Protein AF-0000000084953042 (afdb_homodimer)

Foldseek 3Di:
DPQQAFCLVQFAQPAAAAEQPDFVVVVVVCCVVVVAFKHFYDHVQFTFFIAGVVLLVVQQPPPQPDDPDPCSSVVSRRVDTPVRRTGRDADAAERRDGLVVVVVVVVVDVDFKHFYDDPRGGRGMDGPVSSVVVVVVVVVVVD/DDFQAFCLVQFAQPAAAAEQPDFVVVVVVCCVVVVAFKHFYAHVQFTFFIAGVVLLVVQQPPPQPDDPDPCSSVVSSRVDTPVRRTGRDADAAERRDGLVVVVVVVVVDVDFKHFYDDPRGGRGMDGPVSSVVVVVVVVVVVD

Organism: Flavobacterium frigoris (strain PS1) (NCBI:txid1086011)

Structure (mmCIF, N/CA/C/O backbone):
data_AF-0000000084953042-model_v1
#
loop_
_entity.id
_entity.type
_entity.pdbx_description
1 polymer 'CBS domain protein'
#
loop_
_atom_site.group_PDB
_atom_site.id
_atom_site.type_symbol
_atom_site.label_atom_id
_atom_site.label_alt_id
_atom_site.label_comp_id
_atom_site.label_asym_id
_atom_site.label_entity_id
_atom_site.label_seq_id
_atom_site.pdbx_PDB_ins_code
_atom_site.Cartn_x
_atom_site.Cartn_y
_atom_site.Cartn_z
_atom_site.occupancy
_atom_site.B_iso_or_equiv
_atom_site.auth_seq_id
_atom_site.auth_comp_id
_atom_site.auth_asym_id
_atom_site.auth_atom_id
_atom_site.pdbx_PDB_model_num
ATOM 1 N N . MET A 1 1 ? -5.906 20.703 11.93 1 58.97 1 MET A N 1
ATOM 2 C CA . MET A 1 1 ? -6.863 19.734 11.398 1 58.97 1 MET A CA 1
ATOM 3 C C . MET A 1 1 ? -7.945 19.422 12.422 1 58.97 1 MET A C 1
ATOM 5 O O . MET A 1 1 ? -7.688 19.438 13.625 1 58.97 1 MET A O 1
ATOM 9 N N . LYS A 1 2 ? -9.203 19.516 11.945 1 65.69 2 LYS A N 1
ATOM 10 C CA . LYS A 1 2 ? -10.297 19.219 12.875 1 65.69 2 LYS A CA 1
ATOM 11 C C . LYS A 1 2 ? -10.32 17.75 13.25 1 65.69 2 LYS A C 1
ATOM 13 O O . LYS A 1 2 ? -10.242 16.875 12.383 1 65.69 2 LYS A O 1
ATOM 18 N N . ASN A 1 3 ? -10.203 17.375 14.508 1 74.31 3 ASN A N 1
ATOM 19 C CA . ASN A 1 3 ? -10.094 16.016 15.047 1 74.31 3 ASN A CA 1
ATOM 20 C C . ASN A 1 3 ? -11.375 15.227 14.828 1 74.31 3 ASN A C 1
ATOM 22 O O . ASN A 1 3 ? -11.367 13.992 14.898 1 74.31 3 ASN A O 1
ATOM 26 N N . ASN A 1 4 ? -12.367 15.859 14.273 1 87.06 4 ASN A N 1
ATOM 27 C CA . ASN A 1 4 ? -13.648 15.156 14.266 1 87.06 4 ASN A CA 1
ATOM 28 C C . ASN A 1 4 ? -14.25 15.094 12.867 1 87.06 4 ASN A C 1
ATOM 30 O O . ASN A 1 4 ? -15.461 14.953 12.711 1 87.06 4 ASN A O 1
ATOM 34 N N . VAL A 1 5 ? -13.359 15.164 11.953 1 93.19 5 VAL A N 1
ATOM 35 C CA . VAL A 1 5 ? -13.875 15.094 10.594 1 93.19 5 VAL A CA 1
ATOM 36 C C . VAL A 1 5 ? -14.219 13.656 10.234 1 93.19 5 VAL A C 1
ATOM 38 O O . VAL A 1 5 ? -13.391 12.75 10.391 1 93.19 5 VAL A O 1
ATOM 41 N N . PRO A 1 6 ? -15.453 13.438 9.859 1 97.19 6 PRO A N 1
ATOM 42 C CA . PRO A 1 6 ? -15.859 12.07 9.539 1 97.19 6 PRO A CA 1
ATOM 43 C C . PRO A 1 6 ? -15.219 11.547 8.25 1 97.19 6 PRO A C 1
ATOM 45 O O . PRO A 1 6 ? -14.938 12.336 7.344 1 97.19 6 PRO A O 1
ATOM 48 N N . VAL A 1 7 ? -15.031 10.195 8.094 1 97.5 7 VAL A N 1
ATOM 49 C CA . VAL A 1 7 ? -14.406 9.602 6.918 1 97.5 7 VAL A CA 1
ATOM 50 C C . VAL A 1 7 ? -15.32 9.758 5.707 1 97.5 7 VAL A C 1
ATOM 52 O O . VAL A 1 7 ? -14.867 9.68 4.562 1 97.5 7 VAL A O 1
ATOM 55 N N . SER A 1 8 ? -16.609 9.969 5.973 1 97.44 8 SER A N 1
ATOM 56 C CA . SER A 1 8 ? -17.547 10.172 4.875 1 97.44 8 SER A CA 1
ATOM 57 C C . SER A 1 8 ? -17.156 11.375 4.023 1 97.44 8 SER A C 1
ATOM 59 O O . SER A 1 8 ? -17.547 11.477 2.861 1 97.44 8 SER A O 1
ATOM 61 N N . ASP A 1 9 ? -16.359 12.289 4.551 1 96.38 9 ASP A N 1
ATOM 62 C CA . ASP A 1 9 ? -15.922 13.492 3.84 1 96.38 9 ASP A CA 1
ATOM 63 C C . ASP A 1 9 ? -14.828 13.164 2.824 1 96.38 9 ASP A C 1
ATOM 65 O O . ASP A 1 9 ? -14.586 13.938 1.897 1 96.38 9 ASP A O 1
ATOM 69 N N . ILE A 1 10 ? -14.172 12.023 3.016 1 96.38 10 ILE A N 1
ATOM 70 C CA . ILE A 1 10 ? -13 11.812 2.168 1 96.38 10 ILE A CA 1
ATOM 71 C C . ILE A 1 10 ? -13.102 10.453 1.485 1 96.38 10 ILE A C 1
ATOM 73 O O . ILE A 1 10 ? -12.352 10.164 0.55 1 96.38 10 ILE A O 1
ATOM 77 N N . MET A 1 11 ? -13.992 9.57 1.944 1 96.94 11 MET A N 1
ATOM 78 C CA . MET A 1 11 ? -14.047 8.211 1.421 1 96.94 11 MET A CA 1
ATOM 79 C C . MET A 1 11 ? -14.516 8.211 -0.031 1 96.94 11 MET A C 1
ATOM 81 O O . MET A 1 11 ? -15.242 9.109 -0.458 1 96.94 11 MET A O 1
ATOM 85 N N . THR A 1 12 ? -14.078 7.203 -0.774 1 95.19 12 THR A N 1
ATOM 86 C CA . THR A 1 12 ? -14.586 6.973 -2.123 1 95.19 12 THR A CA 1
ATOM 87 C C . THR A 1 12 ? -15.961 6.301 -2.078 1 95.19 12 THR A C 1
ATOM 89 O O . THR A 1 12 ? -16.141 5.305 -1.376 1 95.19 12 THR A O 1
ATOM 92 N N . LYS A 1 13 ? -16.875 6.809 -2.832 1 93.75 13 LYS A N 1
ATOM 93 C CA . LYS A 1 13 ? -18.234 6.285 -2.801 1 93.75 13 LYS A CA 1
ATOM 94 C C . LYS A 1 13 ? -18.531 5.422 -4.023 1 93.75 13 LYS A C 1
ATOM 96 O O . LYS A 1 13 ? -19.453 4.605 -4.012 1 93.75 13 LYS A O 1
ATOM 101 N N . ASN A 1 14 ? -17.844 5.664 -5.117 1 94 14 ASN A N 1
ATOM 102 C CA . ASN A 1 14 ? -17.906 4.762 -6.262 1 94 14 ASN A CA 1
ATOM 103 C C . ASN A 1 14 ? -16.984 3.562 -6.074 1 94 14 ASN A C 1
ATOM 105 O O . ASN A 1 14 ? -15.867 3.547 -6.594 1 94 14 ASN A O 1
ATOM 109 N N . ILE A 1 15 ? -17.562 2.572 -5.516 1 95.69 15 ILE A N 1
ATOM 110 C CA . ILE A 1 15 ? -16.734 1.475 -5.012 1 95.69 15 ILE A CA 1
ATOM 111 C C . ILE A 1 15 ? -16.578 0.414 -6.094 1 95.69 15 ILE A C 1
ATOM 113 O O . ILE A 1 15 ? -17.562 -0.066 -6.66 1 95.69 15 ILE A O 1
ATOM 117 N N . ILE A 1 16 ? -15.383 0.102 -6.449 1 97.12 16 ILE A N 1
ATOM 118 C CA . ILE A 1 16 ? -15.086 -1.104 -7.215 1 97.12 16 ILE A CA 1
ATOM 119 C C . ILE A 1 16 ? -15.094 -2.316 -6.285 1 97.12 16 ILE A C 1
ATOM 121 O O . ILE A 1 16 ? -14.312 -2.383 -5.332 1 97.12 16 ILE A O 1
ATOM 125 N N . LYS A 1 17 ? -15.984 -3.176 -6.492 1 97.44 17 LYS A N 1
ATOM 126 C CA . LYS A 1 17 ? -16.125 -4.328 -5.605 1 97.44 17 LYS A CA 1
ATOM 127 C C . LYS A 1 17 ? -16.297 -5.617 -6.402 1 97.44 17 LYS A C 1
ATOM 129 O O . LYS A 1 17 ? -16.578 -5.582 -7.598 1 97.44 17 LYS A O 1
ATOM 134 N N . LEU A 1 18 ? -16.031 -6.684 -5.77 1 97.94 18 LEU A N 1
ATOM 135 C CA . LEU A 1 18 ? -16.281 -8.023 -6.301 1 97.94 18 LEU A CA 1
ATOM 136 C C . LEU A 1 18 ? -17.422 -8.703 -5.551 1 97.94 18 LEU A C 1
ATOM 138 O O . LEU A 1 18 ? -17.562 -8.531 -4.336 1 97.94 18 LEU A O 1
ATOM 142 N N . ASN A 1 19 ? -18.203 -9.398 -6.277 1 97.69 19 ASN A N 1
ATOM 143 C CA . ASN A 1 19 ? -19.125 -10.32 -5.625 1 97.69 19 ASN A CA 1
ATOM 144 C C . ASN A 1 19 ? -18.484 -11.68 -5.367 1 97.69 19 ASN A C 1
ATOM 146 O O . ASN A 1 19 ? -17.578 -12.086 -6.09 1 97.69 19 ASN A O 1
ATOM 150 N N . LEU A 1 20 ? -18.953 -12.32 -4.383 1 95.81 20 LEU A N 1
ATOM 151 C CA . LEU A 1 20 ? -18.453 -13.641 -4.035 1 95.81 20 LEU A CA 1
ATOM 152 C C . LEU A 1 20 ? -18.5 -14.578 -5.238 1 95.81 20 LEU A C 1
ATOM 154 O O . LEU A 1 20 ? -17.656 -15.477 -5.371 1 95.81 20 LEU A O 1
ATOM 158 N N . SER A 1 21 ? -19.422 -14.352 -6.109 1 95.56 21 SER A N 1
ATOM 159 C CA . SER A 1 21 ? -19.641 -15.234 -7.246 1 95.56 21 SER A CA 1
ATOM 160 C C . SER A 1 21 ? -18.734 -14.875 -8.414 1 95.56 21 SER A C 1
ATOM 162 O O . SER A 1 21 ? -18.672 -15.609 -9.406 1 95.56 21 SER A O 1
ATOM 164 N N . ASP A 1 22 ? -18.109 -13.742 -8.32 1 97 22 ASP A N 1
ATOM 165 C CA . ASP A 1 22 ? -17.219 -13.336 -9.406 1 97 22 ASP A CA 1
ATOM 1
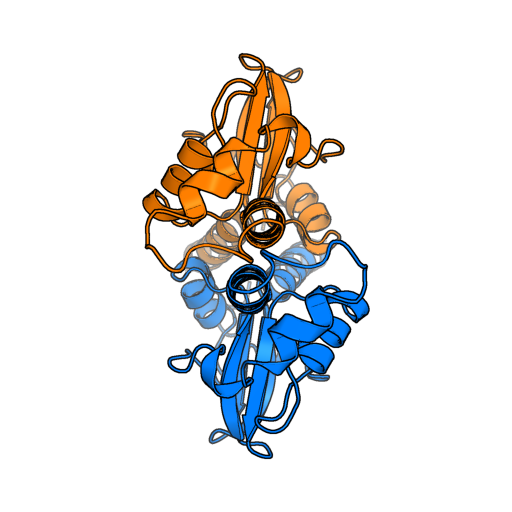66 C C . ASP A 1 22 ? -16 -14.25 -9.492 1 97 22 ASP A C 1
ATOM 168 O O . ASP A 1 22 ? -15.68 -14.961 -8.539 1 97 22 ASP A O 1
ATOM 172 N N . GLU A 1 23 ? -15.383 -14.266 -10.633 1 95.44 23 GLU A N 1
ATOM 173 C CA . GLU A 1 23 ? -14.164 -15.039 -10.852 1 95.44 23 GLU A CA 1
ATOM 174 C C . GLU A 1 23 ? -12.922 -14.203 -10.562 1 95.44 23 GLU A C 1
ATOM 176 O O . GLU A 1 23 ? -12.953 -12.977 -10.672 1 95.44 23 GLU A O 1
ATOM 181 N N . LEU A 1 24 ? -11.852 -14.93 -10.25 1 95 24 LEU A N 1
ATOM 182 C CA . LEU A 1 24 ? -10.586 -14.258 -9.977 1 95 24 LEU A CA 1
ATOM 183 C C . LEU A 1 24 ? -10.062 -13.547 -11.219 1 95 24 LEU A C 1
ATOM 185 O O . LEU A 1 24 ? -9.344 -12.555 -11.117 1 95 24 LEU A O 1
ATOM 189 N N . THR A 1 25 ? -10.523 -14 -12.383 1 93.44 25 THR A N 1
ATOM 190 C CA . THR A 1 25 ? -10.133 -13.32 -13.609 1 93.44 25 THR A CA 1
ATOM 191 C C . THR A 1 25 ? -10.703 -11.906 -13.656 1 93.44 25 THR A C 1
ATOM 193 O O . THR A 1 25 ? -10.047 -10.977 -14.125 1 93.44 25 THR A O 1
ATOM 196 N N . LYS A 1 26 ? -11.922 -11.812 -13.148 1 96.44 26 LYS A N 1
ATOM 197 C CA . LYS A 1 26 ? -12.508 -10.484 -13.047 1 96.44 26 LYS A CA 1
ATOM 198 C C . LYS A 1 26 ? -11.719 -9.602 -12.078 1 96.44 26 LYS A C 1
ATOM 200 O O . LYS A 1 26 ? -11.5 -8.422 -12.344 1 96.44 26 LYS A O 1
ATOM 205 N N . ALA A 1 27 ? -11.328 -10.203 -10.977 1 96.19 27 ALA A N 1
ATOM 206 C CA . ALA A 1 27 ? -10.516 -9.477 -10.008 1 96.19 27 ALA A CA 1
ATOM 207 C C . ALA A 1 27 ? -9.242 -8.938 -10.656 1 96.19 27 ALA A C 1
ATOM 209 O O . ALA A 1 27 ? -8.906 -7.766 -10.492 1 96.19 27 ALA A O 1
ATOM 210 N N . GLU A 1 28 ? -8.586 -9.773 -11.375 1 92.44 28 GLU A N 1
ATOM 211 C CA . GLU A 1 28 ? -7.352 -9.383 -12.055 1 92.44 28 GLU A CA 1
ATOM 212 C C . GLU A 1 28 ? -7.594 -8.211 -13.008 1 92.44 28 GLU A C 1
ATOM 214 O O . GLU A 1 28 ? -6.816 -7.254 -13.031 1 92.44 28 GLU A O 1
ATOM 219 N N . GLU A 1 29 ? -8.672 -8.305 -13.719 1 95.06 29 GLU A N 1
ATOM 220 C CA . GLU A 1 29 ? -9.023 -7.25 -14.664 1 95.06 29 GLU A CA 1
ATOM 221 C C . GLU A 1 29 ? -9.273 -5.93 -13.945 1 95.06 29 GLU A C 1
ATOM 223 O O . GLU A 1 29 ? -8.812 -4.875 -14.391 1 95.06 29 GLU A O 1
ATOM 228 N N . LEU A 1 30 ? -9.961 -6.016 -12.852 1 96.56 30 LEU A N 1
ATOM 229 C CA . LEU A 1 30 ? -10.281 -4.812 -12.094 1 96.56 30 LEU A CA 1
ATOM 230 C C . LEU A 1 30 ? -9.023 -4.188 -11.5 1 96.56 30 LEU A C 1
ATOM 232 O O . LEU A 1 30 ? -8.852 -2.967 -11.547 1 96.56 30 LEU A O 1
ATOM 236 N N . PHE A 1 31 ? -8.148 -5.051 -10.938 1 93.44 31 PHE A N 1
ATOM 237 C CA . PHE A 1 31 ? -6.898 -4.555 -10.383 1 93.44 31 PHE A CA 1
ATOM 238 C C . PHE A 1 31 ? -6.094 -3.807 -11.445 1 93.44 31 PHE A C 1
ATOM 240 O O . PHE A 1 31 ? -5.605 -2.701 -11.195 1 93.44 31 PHE A O 1
ATOM 247 N N . LYS A 1 32 ? -6.023 -4.387 -12.594 1 90.38 32 LYS A N 1
ATOM 248 C CA . LYS A 1 32 ? -5.215 -3.822 -13.672 1 90.38 32 LYS A CA 1
ATOM 249 C C . LYS A 1 32 ? -5.871 -2.574 -14.258 1 90.38 32 LYS A C 1
ATOM 251 O O . LYS A 1 32 ? -5.215 -1.549 -14.445 1 90.38 32 LYS A O 1
ATOM 256 N N . LYS A 1 33 ? -7.156 -2.625 -14.453 1 94.31 33 LYS A N 1
ATOM 257 C CA . LYS A 1 33 ? -7.906 -1.548 -15.094 1 94.31 33 LYS A CA 1
ATOM 258 C C . LYS A 1 33 ? -7.91 -0.29 -14.234 1 94.31 33 LYS A C 1
ATOM 260 O O . LYS A 1 33 ? -7.719 0.817 -14.742 1 94.31 33 LYS A O 1
ATOM 265 N N . HIS A 1 34 ? -8.086 -0.481 -12.953 1 93.06 34 HIS A N 1
ATOM 266 C CA . HIS A 1 34 ? -8.273 0.667 -12.078 1 93.06 34 HIS A CA 1
ATOM 267 C C . HIS A 1 34 ? -6.996 0.995 -11.312 1 93.06 34 HIS A C 1
ATOM 269 O O . HIS A 1 34 ? -6.941 1.982 -10.578 1 93.06 34 HIS A O 1
ATOM 275 N N . LYS A 1 35 ? -5.957 0.186 -11.445 1 88.69 35 LYS A N 1
ATOM 276 C CA . LYS A 1 35 ? -4.668 0.379 -10.781 1 88.69 35 LYS A CA 1
ATOM 277 C C . LYS A 1 35 ? -4.84 0.453 -9.266 1 88.69 35 LYS A C 1
ATOM 279 O O . LYS A 1 35 ? -4.34 1.379 -8.625 1 88.69 35 LYS A O 1
ATOM 284 N N . ILE A 1 36 ? -5.641 -0.473 -8.789 1 91 36 ILE A N 1
ATOM 285 C CA . ILE A 1 36 ? -5.879 -0.558 -7.352 1 91 36 ILE A CA 1
ATOM 286 C C . ILE A 1 36 ? -5.312 -1.87 -6.812 1 91 36 ILE A C 1
ATOM 288 O O . ILE A 1 36 ? -4.961 -2.766 -7.582 1 91 36 ILE A O 1
ATOM 292 N N . ARG A 1 37 ? -5.164 -1.921 -5.453 1 90.06 37 ARG A N 1
ATOM 293 C CA . ARG A 1 37 ? -4.504 -3.092 -4.883 1 90.06 37 ARG A CA 1
ATOM 294 C C . ARG A 1 37 ? -5.402 -3.783 -3.861 1 90.06 37 ARG A C 1
ATOM 296 O O . ARG A 1 37 ? -5.02 -4.801 -3.279 1 90.06 37 ARG A O 1
ATOM 303 N N . HIS A 1 38 ? -6.57 -3.197 -3.639 1 93.75 38 HIS A N 1
ATOM 304 C CA . HIS A 1 38 ? -7.559 -3.797 -2.744 1 93.75 38 HIS A CA 1
ATOM 305 C C . HIS A 1 38 ? -8.969 -3.67 -3.316 1 93.75 38 HIS A C 1
ATOM 307 O O . HIS A 1 38 ? -9.336 -2.615 -3.836 1 93.75 38 HIS A O 1
ATOM 313 N N . ILE A 1 39 ? -9.664 -4.754 -3.244 1 97.38 39 ILE A N 1
ATOM 314 C CA . ILE A 1 39 ? -11.055 -4.758 -3.68 1 97.38 39 ILE A CA 1
ATOM 315 C C . ILE A 1 39 ? -11.922 -5.418 -2.613 1 97.38 39 ILE A C 1
ATOM 317 O O . ILE A 1 39 ? -11.695 -6.57 -2.24 1 97.38 39 ILE A O 1
ATOM 321 N N . PRO A 1 40 ? -12.898 -4.664 -2.092 1 97.81 40 PRO A N 1
ATOM 322 C CA . PRO A 1 40 ? -13.836 -5.328 -1.186 1 97.81 40 PRO A CA 1
ATOM 323 C C . PRO A 1 40 ? -14.664 -6.406 -1.882 1 97.81 40 PRO A C 1
ATOM 325 O O . PRO A 1 40 ? -14.992 -6.273 -3.064 1 97.81 40 PRO A O 1
ATOM 328 N N . VAL A 1 41 ? -14.914 -7.453 -1.134 1 98.31 41 VAL A N 1
ATOM 329 C CA . VAL A 1 41 ? -15.75 -8.547 -1.629 1 98.31 41 VAL A CA 1
ATOM 330 C C . VAL A 1 41 ? -17.109 -8.523 -0.923 1 98.31 41 VAL A C 1
ATOM 332 O O . VAL A 1 41 ? -17.172 -8.422 0.304 1 98.31 41 VAL A O 1
ATOM 335 N N . VAL A 1 42 ? -18.156 -8.562 -1.722 1 98.12 42 VAL A N 1
ATOM 336 C CA . VAL A 1 42 ? -19.484 -8.484 -1.137 1 98.12 42 VAL A CA 1
ATOM 337 C C . VAL A 1 42 ? -20.297 -9.727 -1.517 1 98.12 42 VAL A C 1
ATOM 339 O O . VAL A 1 42 ? -19.953 -10.422 -2.484 1 98.12 42 VAL A O 1
ATOM 342 N N . ASN A 1 43 ? -21.141 -10.094 -0.684 1 97 43 ASN A N 1
ATOM 343 C CA . ASN A 1 43 ? -22.281 -10.969 -0.983 1 97 43 ASN A CA 1
ATOM 344 C C . ASN A 1 43 ? -23.578 -10.195 -1.044 1 97 43 ASN A C 1
ATOM 346 O O . ASN A 1 43 ? -24.172 -9.883 -0.009 1 97 43 ASN A O 1
ATOM 350 N N . GLY A 1 44 ? -23.984 -9.883 -2.281 1 90.75 44 GLY A N 1
ATOM 351 C CA . GLY A 1 44 ? -24.984 -8.836 -2.408 1 90.75 44 GLY A CA 1
ATOM 352 C C . GLY A 1 44 ? -24.453 -7.461 -2.039 1 90.75 44 GLY A C 1
ATOM 353 O O . GLY A 1 44 ? -23.562 -6.926 -2.715 1 90.75 44 GLY A O 1
ATOM 354 N N . ASN A 1 45 ? -24.906 -6.91 -0.968 1 86.94 45 ASN A N 1
ATOM 355 C CA . ASN A 1 45 ? -24.391 -5.609 -0.542 1 86.94 45 ASN A CA 1
ATOM 356 C C . ASN A 1 45 ? -23.703 -5.699 0.815 1 86.94 45 ASN A C 1
ATOM 358 O O . ASN A 1 45 ? -23.25 -4.688 1.352 1 86.94 45 ASN A O 1
ATOM 362 N N . LYS A 1 46 ? -23.609 -6.91 1.186 1 95.81 46 LYS A N 1
ATOM 363 C CA . LYS A 1 46 ? -22.953 -7.117 2.471 1 95.81 46 LYS A CA 1
ATOM 364 C C . LYS A 1 46 ? -21.469 -7.41 2.283 1 95.81 46 LYS A C 1
ATOM 366 O O . LYS A 1 46 ? -21.094 -8.258 1.47 1 95.81 46 LYS A O 1
ATOM 371 N N . ILE A 1 47 ? -20.688 -6.684 2.98 1 97.25 47 ILE A N 1
ATOM 372 C CA . ILE A 1 47 ? -19.25 -6.898 2.896 1 97.25 47 ILE A CA 1
ATOM 373 C C . ILE A 1 47 ? -18.891 -8.234 3.547 1 97.25 47 ILE A C 1
ATOM 375 O O . ILE A 1 47 ? -19.344 -8.539 4.648 1 97.25 47 ILE A O 1
ATOM 379 N N . VAL A 1 48 ? -18.062 -9.047 2.85 1 97.06 48 VAL A N 1
ATOM 380 C CA . VAL A 1 48 ? -17.75 -10.359 3.4 1 97.06 48 VAL A CA 1
ATOM 381 C C . VAL A 1 48 ? -16.234 -10.57 3.406 1 97.06 48 VAL A C 1
ATOM 383 O O . VAL A 1 48 ? -15.742 -11.562 3.945 1 97.06 48 VAL A O 1
ATOM 386 N N . GLY A 1 49 ? -15.477 -9.703 2.795 1 96.75 49 GLY A N 1
ATOM 387 C CA . GLY A 1 49 ? -14.031 -9.859 2.779 1 96.75 49 GLY A CA 1
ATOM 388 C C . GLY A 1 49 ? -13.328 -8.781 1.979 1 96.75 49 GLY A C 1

□ □ □

| Assignment |
In the listing above, the lines from the one containing "ATOM 260 O O" through the one containing "ATOM 275 N N" must be set down exactly, with no other lines.

| Exercise result |
ATOM 260 O O . LYS A 1 33 ? -7.719 0.817 -14.742 1 94.31 33 LYS A O 1
ATOM 265 N N . HIS A 1 34 ? -8.086 -0.481 -12.953 1 93.06 34 HIS A N 1
ATOM 266 C CA . HIS A 1 34 ? -8.273 0.667 -12.078 1 93.06 34 HIS A CA 1
ATOM 267 C C . HIS A 1 34 ? -6.996 0.995 -11.312 1 93.06 34 HIS A C 1
ATOM 269 O O . HIS A 1 34 ? -6.941 1.982 -10.578 1 93.06 34 HIS A O 1
ATOM 275 N N . LYS A 1 35 ? -5.957 0.186 -11.445 1 88.69 35 LYS A N 1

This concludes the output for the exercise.